Единственное желание, которое Культура не могла удовлетворить внутри себя самой и которое было общим как у потомков древнего человеческого населения, так и у машин, которых они вызвали к жизни (пусть даже первый такой акт творения свершился очень давно): стремление не чувствовать себя бесполезной. Единственным оправданием Культуры для своей относительно беззаботной, гедонистической жизни, которой жили её члены, были её хорошие труды, секулярное миссионерство Секции Контактов.

Её деятельность состояла не просто в отыскании, каталогизации, исследовании и анализе менее развитых цивилизаций, но — как считал себя уполномоченным на это обстоятельствами Контакт — прежде всего в открытом или тайном вмешательстве в исторические процессы других культур.

Со своего рода простительным самодовольством Контакт — а за ним и Культура — статистически доказывал, что такое осторожное и доброжелательное применение «технологии сочувствия» (если воспользоваться популярным тогда выражением) функционирует якобы в таком смысле, что техника, которую развил Контакт для недоразвитых цивилизаций, существенно улучшает качество жизни, не вредя обществу в целом тесным соприкосновением с более высокоразвитой культурой.

Конфронтируя с религиозно вдохновлённым обществом, решительно настроенным распространять своё влияние на любую попадающуюся ему на пути технически недоразвитую цивилизацию, без оглядки на затраты, которых требовало такое покорение, и истощение, как следствие захвата, Контакт мог или отступить и объявить себя побеждённым — что не только отняло бы у Секции основу существования, но и сделало бы невозможным единственную оправданную деятельность, которая позволяла избалованным, уверенным в себе и счастливым людям Культуры с чистой совестью радоваться жизни, — или бороться. После десятилетий отступления, в течение которых Культура готовилась и закаляла как себя, так и общественное мнение, было неизбежно, что она, как и любой организм, существованию которого угрожают, решила бороться.
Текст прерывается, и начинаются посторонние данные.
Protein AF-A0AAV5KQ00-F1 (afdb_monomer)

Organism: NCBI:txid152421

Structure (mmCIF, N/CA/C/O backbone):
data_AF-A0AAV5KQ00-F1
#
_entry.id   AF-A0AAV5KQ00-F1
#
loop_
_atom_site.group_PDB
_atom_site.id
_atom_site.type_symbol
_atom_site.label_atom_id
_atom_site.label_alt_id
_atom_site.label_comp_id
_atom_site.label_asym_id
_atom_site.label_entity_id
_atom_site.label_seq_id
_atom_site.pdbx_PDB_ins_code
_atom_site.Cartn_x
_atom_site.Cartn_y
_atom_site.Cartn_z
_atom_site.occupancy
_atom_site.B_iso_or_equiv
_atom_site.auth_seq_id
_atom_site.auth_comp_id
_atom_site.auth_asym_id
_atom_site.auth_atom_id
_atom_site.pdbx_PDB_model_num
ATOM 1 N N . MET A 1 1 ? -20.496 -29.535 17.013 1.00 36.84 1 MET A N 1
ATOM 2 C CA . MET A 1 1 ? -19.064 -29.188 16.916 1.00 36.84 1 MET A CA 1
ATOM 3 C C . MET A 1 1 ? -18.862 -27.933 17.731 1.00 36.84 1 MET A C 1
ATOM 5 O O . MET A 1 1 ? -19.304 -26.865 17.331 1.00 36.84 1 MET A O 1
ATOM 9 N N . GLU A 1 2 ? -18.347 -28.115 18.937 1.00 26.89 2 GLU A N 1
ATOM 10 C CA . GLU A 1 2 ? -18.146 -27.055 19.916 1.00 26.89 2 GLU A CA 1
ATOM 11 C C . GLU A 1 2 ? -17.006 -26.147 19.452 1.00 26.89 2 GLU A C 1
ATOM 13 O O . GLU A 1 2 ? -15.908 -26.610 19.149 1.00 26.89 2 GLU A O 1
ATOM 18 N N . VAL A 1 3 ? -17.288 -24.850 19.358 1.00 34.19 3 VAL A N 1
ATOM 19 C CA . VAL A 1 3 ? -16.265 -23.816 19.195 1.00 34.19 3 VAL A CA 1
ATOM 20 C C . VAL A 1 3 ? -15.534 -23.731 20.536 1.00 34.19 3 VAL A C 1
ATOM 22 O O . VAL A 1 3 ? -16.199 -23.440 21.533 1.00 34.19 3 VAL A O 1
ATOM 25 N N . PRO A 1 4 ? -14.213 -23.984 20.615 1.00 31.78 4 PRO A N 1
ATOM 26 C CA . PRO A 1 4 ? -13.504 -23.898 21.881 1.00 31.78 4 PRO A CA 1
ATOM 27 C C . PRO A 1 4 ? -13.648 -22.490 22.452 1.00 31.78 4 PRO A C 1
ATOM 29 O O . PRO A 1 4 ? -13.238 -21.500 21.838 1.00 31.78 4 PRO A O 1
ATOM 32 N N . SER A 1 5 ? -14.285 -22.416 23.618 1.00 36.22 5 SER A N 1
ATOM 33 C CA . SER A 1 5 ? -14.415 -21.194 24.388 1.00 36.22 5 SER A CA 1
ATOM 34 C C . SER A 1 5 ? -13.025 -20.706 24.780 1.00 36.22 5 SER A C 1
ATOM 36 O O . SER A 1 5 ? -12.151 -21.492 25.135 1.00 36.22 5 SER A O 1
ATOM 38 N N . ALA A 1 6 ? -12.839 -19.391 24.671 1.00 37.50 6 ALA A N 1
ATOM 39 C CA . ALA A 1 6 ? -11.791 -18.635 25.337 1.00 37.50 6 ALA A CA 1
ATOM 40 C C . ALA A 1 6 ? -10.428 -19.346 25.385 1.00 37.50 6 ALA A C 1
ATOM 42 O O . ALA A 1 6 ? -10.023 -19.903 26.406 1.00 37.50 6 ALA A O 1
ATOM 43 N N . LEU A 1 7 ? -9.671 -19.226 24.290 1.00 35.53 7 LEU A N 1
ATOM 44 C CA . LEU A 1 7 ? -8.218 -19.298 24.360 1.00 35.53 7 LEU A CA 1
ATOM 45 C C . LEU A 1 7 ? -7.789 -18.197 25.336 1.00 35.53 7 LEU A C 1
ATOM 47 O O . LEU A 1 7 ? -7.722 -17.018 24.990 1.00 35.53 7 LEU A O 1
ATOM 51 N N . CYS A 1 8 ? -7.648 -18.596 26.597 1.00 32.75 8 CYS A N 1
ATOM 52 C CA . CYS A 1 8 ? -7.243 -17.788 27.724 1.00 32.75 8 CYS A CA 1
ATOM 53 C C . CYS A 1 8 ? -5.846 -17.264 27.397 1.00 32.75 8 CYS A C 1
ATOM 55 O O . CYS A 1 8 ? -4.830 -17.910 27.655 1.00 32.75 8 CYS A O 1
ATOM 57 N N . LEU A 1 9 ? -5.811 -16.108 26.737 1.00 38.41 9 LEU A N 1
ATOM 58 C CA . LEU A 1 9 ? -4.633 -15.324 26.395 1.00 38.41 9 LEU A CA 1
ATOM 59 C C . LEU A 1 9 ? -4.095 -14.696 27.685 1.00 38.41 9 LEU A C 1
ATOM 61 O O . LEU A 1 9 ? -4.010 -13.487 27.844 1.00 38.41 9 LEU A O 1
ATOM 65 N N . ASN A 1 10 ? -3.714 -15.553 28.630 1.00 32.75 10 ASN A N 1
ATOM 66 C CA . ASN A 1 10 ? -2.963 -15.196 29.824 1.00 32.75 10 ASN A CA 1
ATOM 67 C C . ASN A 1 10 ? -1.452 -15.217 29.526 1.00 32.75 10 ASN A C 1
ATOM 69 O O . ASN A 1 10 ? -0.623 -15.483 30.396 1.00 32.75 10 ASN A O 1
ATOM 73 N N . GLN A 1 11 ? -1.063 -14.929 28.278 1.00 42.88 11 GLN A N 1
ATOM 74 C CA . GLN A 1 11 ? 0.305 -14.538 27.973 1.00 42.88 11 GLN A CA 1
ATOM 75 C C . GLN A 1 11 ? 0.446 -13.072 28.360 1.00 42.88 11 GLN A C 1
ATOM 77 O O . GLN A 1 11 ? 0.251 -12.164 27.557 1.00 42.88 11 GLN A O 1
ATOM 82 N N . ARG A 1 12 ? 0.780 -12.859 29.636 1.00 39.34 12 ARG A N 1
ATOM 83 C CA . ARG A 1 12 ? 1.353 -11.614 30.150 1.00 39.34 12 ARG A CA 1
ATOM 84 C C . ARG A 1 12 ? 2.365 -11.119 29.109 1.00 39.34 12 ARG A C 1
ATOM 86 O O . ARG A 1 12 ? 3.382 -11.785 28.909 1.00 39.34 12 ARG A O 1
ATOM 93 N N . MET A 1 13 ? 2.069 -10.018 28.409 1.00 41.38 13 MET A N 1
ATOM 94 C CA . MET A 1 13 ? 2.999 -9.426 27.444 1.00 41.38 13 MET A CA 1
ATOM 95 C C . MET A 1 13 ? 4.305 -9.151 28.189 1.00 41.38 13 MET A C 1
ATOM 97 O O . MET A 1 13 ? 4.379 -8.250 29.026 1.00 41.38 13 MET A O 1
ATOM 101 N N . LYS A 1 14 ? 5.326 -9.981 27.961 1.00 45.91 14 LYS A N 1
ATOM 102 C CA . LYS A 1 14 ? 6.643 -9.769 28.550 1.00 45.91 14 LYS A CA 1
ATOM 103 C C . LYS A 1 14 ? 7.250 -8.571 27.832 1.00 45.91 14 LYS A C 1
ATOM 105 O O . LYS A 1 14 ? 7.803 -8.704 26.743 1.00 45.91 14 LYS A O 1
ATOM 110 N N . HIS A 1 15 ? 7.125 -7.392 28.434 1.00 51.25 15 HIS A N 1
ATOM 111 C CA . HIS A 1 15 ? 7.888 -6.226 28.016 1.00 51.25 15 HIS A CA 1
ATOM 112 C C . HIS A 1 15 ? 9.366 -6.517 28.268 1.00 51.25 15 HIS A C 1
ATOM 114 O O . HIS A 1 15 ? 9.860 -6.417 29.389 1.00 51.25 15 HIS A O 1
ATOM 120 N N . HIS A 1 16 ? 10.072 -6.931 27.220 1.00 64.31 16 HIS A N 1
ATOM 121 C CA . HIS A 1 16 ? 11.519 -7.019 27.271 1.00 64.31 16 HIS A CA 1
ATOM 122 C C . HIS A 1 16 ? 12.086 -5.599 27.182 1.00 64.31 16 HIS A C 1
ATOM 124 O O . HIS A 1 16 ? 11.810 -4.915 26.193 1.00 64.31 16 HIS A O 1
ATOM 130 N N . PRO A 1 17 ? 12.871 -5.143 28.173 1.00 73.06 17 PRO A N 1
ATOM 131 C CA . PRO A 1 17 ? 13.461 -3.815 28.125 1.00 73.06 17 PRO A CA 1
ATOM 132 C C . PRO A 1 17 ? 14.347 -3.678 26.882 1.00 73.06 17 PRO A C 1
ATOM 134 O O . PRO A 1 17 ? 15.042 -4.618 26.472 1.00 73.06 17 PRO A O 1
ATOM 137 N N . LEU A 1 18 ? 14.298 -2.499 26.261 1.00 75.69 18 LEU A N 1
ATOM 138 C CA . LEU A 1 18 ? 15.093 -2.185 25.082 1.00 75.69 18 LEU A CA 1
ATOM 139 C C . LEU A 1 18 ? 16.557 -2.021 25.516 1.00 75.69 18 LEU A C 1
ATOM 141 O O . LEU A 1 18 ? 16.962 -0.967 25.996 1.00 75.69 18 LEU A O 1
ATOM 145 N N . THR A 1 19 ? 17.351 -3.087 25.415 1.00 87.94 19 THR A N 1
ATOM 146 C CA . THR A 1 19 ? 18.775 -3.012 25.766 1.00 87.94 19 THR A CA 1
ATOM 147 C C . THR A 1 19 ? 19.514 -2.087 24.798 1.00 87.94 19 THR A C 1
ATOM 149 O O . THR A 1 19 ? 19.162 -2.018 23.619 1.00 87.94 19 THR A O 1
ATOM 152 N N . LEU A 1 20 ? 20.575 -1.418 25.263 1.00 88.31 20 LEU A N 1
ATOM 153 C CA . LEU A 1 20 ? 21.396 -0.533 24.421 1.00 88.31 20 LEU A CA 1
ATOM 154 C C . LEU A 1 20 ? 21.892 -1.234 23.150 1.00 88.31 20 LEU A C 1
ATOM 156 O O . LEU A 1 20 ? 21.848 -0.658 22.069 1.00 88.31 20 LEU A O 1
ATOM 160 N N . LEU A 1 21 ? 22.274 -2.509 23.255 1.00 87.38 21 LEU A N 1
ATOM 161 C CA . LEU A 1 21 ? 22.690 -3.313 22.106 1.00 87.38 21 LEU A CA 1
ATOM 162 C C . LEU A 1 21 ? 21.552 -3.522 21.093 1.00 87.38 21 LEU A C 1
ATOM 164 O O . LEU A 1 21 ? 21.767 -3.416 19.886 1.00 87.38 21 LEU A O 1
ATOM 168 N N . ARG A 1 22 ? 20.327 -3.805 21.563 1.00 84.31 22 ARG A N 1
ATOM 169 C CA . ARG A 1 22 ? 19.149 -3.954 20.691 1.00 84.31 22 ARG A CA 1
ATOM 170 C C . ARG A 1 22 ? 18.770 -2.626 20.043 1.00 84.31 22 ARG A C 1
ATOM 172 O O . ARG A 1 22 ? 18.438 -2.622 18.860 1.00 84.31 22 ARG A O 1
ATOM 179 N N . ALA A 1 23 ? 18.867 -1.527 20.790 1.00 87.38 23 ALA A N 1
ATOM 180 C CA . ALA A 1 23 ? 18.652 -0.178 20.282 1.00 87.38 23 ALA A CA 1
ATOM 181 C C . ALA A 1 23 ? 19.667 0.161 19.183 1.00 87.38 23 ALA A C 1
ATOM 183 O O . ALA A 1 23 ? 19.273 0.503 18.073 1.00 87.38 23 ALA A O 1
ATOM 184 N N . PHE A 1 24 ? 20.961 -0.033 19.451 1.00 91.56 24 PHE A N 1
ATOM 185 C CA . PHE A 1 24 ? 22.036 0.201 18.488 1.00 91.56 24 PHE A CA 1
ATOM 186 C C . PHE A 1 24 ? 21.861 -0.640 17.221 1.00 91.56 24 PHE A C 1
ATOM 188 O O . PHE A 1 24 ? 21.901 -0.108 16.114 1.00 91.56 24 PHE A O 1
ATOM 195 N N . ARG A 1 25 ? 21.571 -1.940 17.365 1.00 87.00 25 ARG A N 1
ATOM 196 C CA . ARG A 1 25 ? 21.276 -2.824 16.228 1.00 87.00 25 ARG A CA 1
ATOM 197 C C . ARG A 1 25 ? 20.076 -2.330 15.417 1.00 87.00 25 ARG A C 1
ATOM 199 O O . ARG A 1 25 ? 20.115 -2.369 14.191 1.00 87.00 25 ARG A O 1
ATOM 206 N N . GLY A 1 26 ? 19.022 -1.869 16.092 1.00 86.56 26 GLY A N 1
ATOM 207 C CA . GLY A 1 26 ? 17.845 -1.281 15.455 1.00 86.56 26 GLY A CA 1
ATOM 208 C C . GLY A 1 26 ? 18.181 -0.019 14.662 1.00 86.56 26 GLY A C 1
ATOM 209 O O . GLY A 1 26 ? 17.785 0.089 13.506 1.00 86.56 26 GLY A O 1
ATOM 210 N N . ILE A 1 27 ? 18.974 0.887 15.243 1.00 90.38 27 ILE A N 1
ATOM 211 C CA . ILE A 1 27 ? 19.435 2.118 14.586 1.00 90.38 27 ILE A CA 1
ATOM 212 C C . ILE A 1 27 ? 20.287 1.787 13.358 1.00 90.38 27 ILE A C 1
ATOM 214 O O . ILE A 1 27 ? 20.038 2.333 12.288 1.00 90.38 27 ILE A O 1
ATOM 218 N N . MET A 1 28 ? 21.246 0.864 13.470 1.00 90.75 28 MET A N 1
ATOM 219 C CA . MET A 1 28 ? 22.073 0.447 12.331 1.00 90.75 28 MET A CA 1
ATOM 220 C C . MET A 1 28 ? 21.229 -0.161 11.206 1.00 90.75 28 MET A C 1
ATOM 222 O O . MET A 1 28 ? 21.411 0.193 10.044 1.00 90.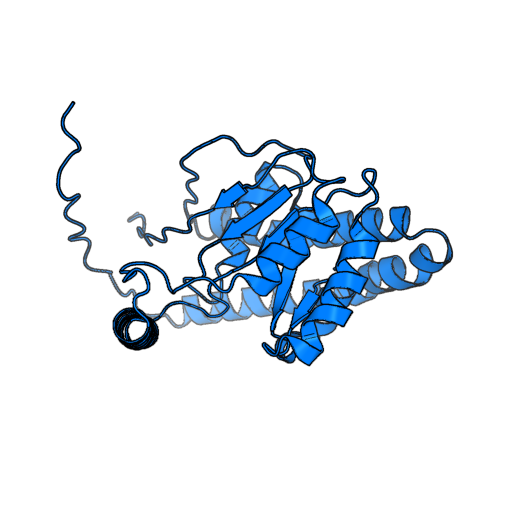75 28 MET A O 1
ATOM 226 N N . CYS A 1 29 ? 20.265 -1.024 11.540 1.00 88.75 29 CYS A N 1
ATOM 227 C CA . CYS A 1 29 ? 19.334 -1.591 10.564 1.00 88.75 29 CYS A CA 1
ATOM 228 C C . CYS A 1 29 ? 18.519 -0.493 9.863 1.00 88.75 29 CYS A C 1
ATOM 230 O O . CYS A 1 29 ? 18.445 -0.464 8.636 1.00 88.75 29 CYS A O 1
ATOM 232 N N . LEU A 1 30 ? 17.972 0.455 10.630 1.00 87.06 30 LEU A N 1
ATOM 233 C CA . LEU A 1 30 ? 17.217 1.583 10.092 1.00 87.06 30 LEU A CA 1
ATOM 234 C C . LEU A 1 30 ? 18.074 2.451 9.161 1.00 87.06 30 LEU A C 1
ATOM 236 O O . LEU A 1 30 ? 17.616 2.810 8.081 1.00 87.06 30 LEU A O 1
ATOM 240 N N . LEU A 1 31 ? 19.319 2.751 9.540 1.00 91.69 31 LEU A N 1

При насквозь материалистическом и утилитарном мировоззрении для Культуры совершенно не имел значения тот факт, что у Идира не было никаких видов на какую-либо физическую часть самой Культуры.

Культуре действительно угрожала смерть, если и не путём порабощения или потерей жизней, машин, сырья или территорий. Куда более опасной для неё была бы потеря цели существования и её хорошей совести, разрушение её духа, капитуляция души.

Хотя внешние признаки, казалось, не раз указывали на противоположное, но именно члены Культуры, а не идиране, вынуждены были бороться, и в этой рождённой от отчаяния необходимости они приобрели наконец силу, которая — пусть даже имелись бы какие-нибудь сомнения в конечном результате — не могла пойти на компромисс.

Причины: идиране

Идиране уже находились в состоянии войны. Они побеждали виды, которые считали недоразвитыми, и присоединяли их к религиозной в первую очередь цивилизации, которая лишь случайным образом была отчасти и коммерческой.

Им с самого начала было ясно, что их джихад — умиротворение, интеграция и инструктирование других видов, приведение их пред лицо Бога — будет вынужден растягиваться и расширяться, если не хочет стать бессмысленным. Возможно, пауза или соглашение о перемирии могли быть в военном, торговом и административном отношении не менее осмысленными, чем продолжающаяся экспансия, но это свело бы на нет воинствующее господство как религиозную концепцию.

Рвение имело больший вес и блеск, чем практический смысл; как и в Культуре, здесь это тоже было делом принципа.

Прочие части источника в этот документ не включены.